The escape from responsibility
“Daddy I would like to be a doctor…. A cello concert performer… to join a U.N. Development Program to Swaziland…” Here is the dilemma that many father-entrepreneurs are faced by, at a crucial age of their heir, when the designate future leader of the family business comes up with one of such requests. A father feels torn between the desire to let his child to follow his/her true aspiration, and the demand of his business urging a son or a daughter to be the continuator of the family activities, the fosterer of his entrepreneurial dream. What should he do? Let him go or push him to stay? Is there a criterion to follow, a standard to adopt at this juncture? Yes there is a crucial question that the father-entrepreneur should pose to himself and be able to answer to: is it a real passion, a deep urge which draws him or her towards a profession, or music or a philanthropic cause? Is he or she uniquely born for it? In such a case, let the child follow his/her natural bent, what he or she really loves. But if it is a strategy to escape the weight of duties towards the family and the company, then the solution is to help to exercise the inner muscles of responsibility. There is an illustrious family business, one thousand year old, which had to face this kind of problem a number of times in its history: The Windsor Family. It is very famous the story of Prince Edward who abdicated the throne of England to marry Ms Wallace Simpson. What has been defined the most romantic love-story of the last century is in reality a sad escape from responsibility. As future King of England, and therefore head of the Anglican Church, he not only chose a divorced lady, and an American citizen, but one of a Roman Catholic faith. No other woman on earth could have put him on a safer side from taking that responsibility of being a King of England.

The FIAT Case
Sometimes the escape from responsibility takes more dramatic expressions. The generation change in FIAT, the Agnelli family industrial empire, in very recent years has shown with tragic evidence the effects of unreadiness of the heirs to bear the weight of such a patrimony of ideas, means and people. Giovannino, the son of Umberto Agnelli and designate man to lead the Fiat in the new century, chose the way of the illness and was struck down at 33 year old from the rarest and most incurable form of cancer. For Edoardo, an unhappy and frail being, the throne of the most powerful Italian dynasty was overwhelming and chose the way of the suicide at 46. Lapo, easy rider, temporarily appointed as Fiat marketing manager, but in reality a spoiled scion of the family, chose the drogue and a dissipated life to make his succession impossible. Five years ago at 28 year old was brought to a hospital in Turin, between life and death, for overdose of cocaine ingested in excess during a party with viados and trans.

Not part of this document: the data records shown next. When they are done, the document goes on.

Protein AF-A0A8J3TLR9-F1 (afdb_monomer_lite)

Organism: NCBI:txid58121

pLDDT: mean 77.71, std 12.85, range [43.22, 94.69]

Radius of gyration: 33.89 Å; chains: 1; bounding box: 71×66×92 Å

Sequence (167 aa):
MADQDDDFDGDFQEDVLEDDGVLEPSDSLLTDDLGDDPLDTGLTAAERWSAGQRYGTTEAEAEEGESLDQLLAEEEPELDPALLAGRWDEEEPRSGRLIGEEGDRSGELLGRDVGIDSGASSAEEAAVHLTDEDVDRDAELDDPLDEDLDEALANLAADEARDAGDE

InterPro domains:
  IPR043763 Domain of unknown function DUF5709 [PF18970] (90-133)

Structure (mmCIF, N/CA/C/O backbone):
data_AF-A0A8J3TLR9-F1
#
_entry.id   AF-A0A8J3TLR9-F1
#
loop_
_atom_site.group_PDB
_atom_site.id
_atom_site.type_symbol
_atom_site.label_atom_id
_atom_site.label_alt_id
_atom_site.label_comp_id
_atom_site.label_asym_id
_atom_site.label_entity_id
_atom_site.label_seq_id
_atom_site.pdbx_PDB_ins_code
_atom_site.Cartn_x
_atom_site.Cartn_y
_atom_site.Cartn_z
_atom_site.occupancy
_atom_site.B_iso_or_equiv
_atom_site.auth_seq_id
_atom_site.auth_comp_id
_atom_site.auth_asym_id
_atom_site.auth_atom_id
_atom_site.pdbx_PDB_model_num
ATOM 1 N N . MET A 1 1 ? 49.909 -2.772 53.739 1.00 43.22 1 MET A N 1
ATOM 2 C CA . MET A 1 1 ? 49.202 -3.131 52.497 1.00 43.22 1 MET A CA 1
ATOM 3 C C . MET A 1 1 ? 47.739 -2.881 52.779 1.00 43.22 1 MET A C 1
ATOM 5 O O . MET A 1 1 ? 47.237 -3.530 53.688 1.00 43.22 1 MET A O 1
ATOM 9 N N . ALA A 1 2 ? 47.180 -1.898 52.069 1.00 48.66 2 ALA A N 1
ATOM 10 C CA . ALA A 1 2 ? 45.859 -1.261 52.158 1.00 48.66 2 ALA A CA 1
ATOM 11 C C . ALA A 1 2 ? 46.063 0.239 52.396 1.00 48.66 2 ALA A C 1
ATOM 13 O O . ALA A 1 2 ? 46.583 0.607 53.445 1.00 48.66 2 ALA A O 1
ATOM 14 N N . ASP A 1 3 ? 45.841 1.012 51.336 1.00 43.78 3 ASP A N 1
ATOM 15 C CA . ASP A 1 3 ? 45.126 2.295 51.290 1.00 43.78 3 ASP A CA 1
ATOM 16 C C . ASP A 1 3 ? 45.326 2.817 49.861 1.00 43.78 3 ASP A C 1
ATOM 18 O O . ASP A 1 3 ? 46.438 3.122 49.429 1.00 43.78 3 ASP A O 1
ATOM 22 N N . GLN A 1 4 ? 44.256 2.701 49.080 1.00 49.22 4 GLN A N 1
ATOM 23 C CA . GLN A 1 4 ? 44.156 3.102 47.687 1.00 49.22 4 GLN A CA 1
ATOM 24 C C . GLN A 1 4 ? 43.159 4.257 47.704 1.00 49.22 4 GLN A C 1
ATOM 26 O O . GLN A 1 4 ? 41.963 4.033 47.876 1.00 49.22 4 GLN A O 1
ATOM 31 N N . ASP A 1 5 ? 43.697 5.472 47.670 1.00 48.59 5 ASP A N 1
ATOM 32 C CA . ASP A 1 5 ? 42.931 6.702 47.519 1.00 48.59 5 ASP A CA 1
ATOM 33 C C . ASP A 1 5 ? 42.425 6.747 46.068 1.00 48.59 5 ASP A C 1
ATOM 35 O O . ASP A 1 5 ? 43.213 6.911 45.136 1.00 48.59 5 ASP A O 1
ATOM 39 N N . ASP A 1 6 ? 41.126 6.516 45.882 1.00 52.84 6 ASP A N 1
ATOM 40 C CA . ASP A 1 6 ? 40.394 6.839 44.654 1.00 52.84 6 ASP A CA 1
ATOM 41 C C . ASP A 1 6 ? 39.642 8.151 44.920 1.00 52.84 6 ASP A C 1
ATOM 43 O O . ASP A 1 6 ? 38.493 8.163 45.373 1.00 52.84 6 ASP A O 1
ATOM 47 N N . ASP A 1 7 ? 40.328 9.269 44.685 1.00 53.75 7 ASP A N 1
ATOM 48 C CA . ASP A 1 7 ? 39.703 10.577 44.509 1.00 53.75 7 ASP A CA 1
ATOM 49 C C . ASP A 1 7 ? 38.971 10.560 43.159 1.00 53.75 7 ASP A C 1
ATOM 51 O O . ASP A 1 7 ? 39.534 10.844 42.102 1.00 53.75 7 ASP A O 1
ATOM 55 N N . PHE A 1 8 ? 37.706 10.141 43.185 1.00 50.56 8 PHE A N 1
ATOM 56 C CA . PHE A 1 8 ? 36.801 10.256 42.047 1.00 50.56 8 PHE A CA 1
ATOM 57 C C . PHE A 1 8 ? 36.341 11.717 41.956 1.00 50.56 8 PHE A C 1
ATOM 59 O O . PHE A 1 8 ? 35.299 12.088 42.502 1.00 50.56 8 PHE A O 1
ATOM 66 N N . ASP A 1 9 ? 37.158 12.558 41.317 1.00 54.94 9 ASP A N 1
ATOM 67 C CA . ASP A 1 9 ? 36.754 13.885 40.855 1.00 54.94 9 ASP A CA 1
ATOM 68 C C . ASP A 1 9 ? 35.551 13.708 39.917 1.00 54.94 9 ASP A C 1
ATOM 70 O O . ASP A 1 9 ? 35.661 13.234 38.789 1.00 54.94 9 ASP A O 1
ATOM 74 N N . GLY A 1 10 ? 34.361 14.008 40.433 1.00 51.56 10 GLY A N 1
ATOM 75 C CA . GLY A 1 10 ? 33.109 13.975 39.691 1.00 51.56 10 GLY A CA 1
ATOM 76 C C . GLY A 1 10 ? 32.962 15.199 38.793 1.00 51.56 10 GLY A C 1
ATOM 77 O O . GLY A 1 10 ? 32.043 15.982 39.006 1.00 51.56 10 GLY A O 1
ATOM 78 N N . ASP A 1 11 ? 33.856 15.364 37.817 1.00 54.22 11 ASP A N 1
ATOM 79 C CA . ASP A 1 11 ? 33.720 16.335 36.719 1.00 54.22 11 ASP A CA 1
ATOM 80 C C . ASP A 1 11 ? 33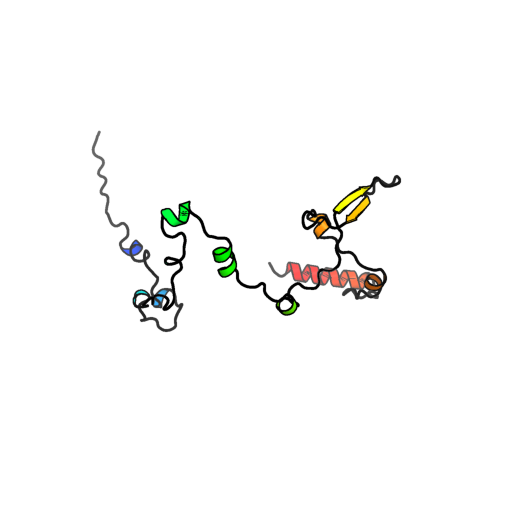.039 15.727 35.481 1.00 54.22 11 ASP A C 1
ATOM 82 O O . ASP A 1 11 ? 33.055 16.295 34.388 1.00 54.22 11 ASP A O 1
ATOM 86 N N . PHE A 1 12 ? 32.400 14.567 35.651 1.00 52.09 12 PHE A N 1
ATOM 87 C CA . PHE A 1 12 ? 31.663 13.905 34.592 1.00 52.09 12 PHE A CA 1
ATOM 88 C C . PHE A 1 12 ? 30.391 14.694 34.253 1.00 52.09 12 PHE A C 1
ATOM 90 O O . PHE A 1 12 ? 29.316 14.426 34.783 1.00 52.09 12 PHE A O 1
ATOM 97 N N . GLN A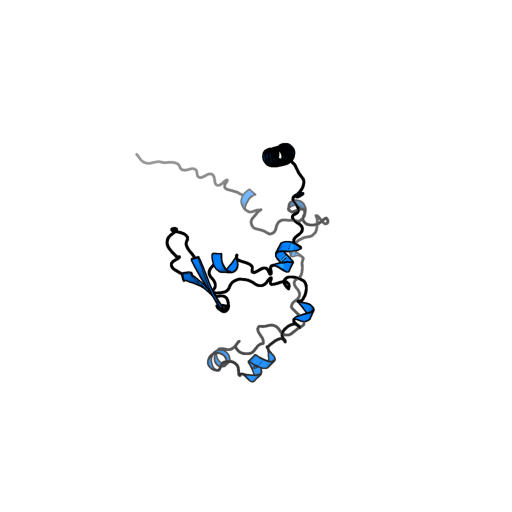 1 13 ? 30.553 15.572 33.263 1.00 55.00 13 GLN A N 1
ATOM 98 C CA . GLN A 1 13 ? 29.598 15.806 32.182 1.00 55.00 13 GLN A CA 1
ATOM 99 C C . GLN A 1 13 ? 28.403 16.726 32.490 1.00 55.00 13 GLN A C 1
ATOM 101 O O . GLN A 1 13 ? 27.257 16.327 32.305 1.00 55.00 13 GLN A O 1
ATOM 106 N N . GLU A 1 14 ? 28.651 17.984 32.870 1.00 52.59 14 GLU A N 1
ATOM 107 C CA . GLU A 1 14 ? 27.608 19.025 32.765 1.00 52.59 14 GLU A CA 1
ATOM 108 C C . GLU A 1 14 ? 27.255 19.294 31.281 1.00 52.59 14 GLU A C 1
ATOM 110 O O . GLU A 1 14 ? 26.080 19.390 30.950 1.00 52.59 14 GLU A O 1
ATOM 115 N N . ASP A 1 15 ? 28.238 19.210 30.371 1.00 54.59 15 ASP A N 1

Be a King and the Kingdom will come
If you have built in you, through hard work on yourself and knowledge of thoughts and emotions, the qualities of generosity, vision and sense of greatness of a king, the kingdom will come. But nothing can be more disastrous than to receive a kingdom before you have achieved the capacity to bear it. Most likely nobody unveiled to this unfortunate youth the beauty of commitment, the other side of responsibility. Nobody ever told them that there is no happiness without a parallel growth in responsibility, and certainly no school, no mentor, has ever thaught them that Dream is the most real thing and that business is the ‘Art of Dreaming’.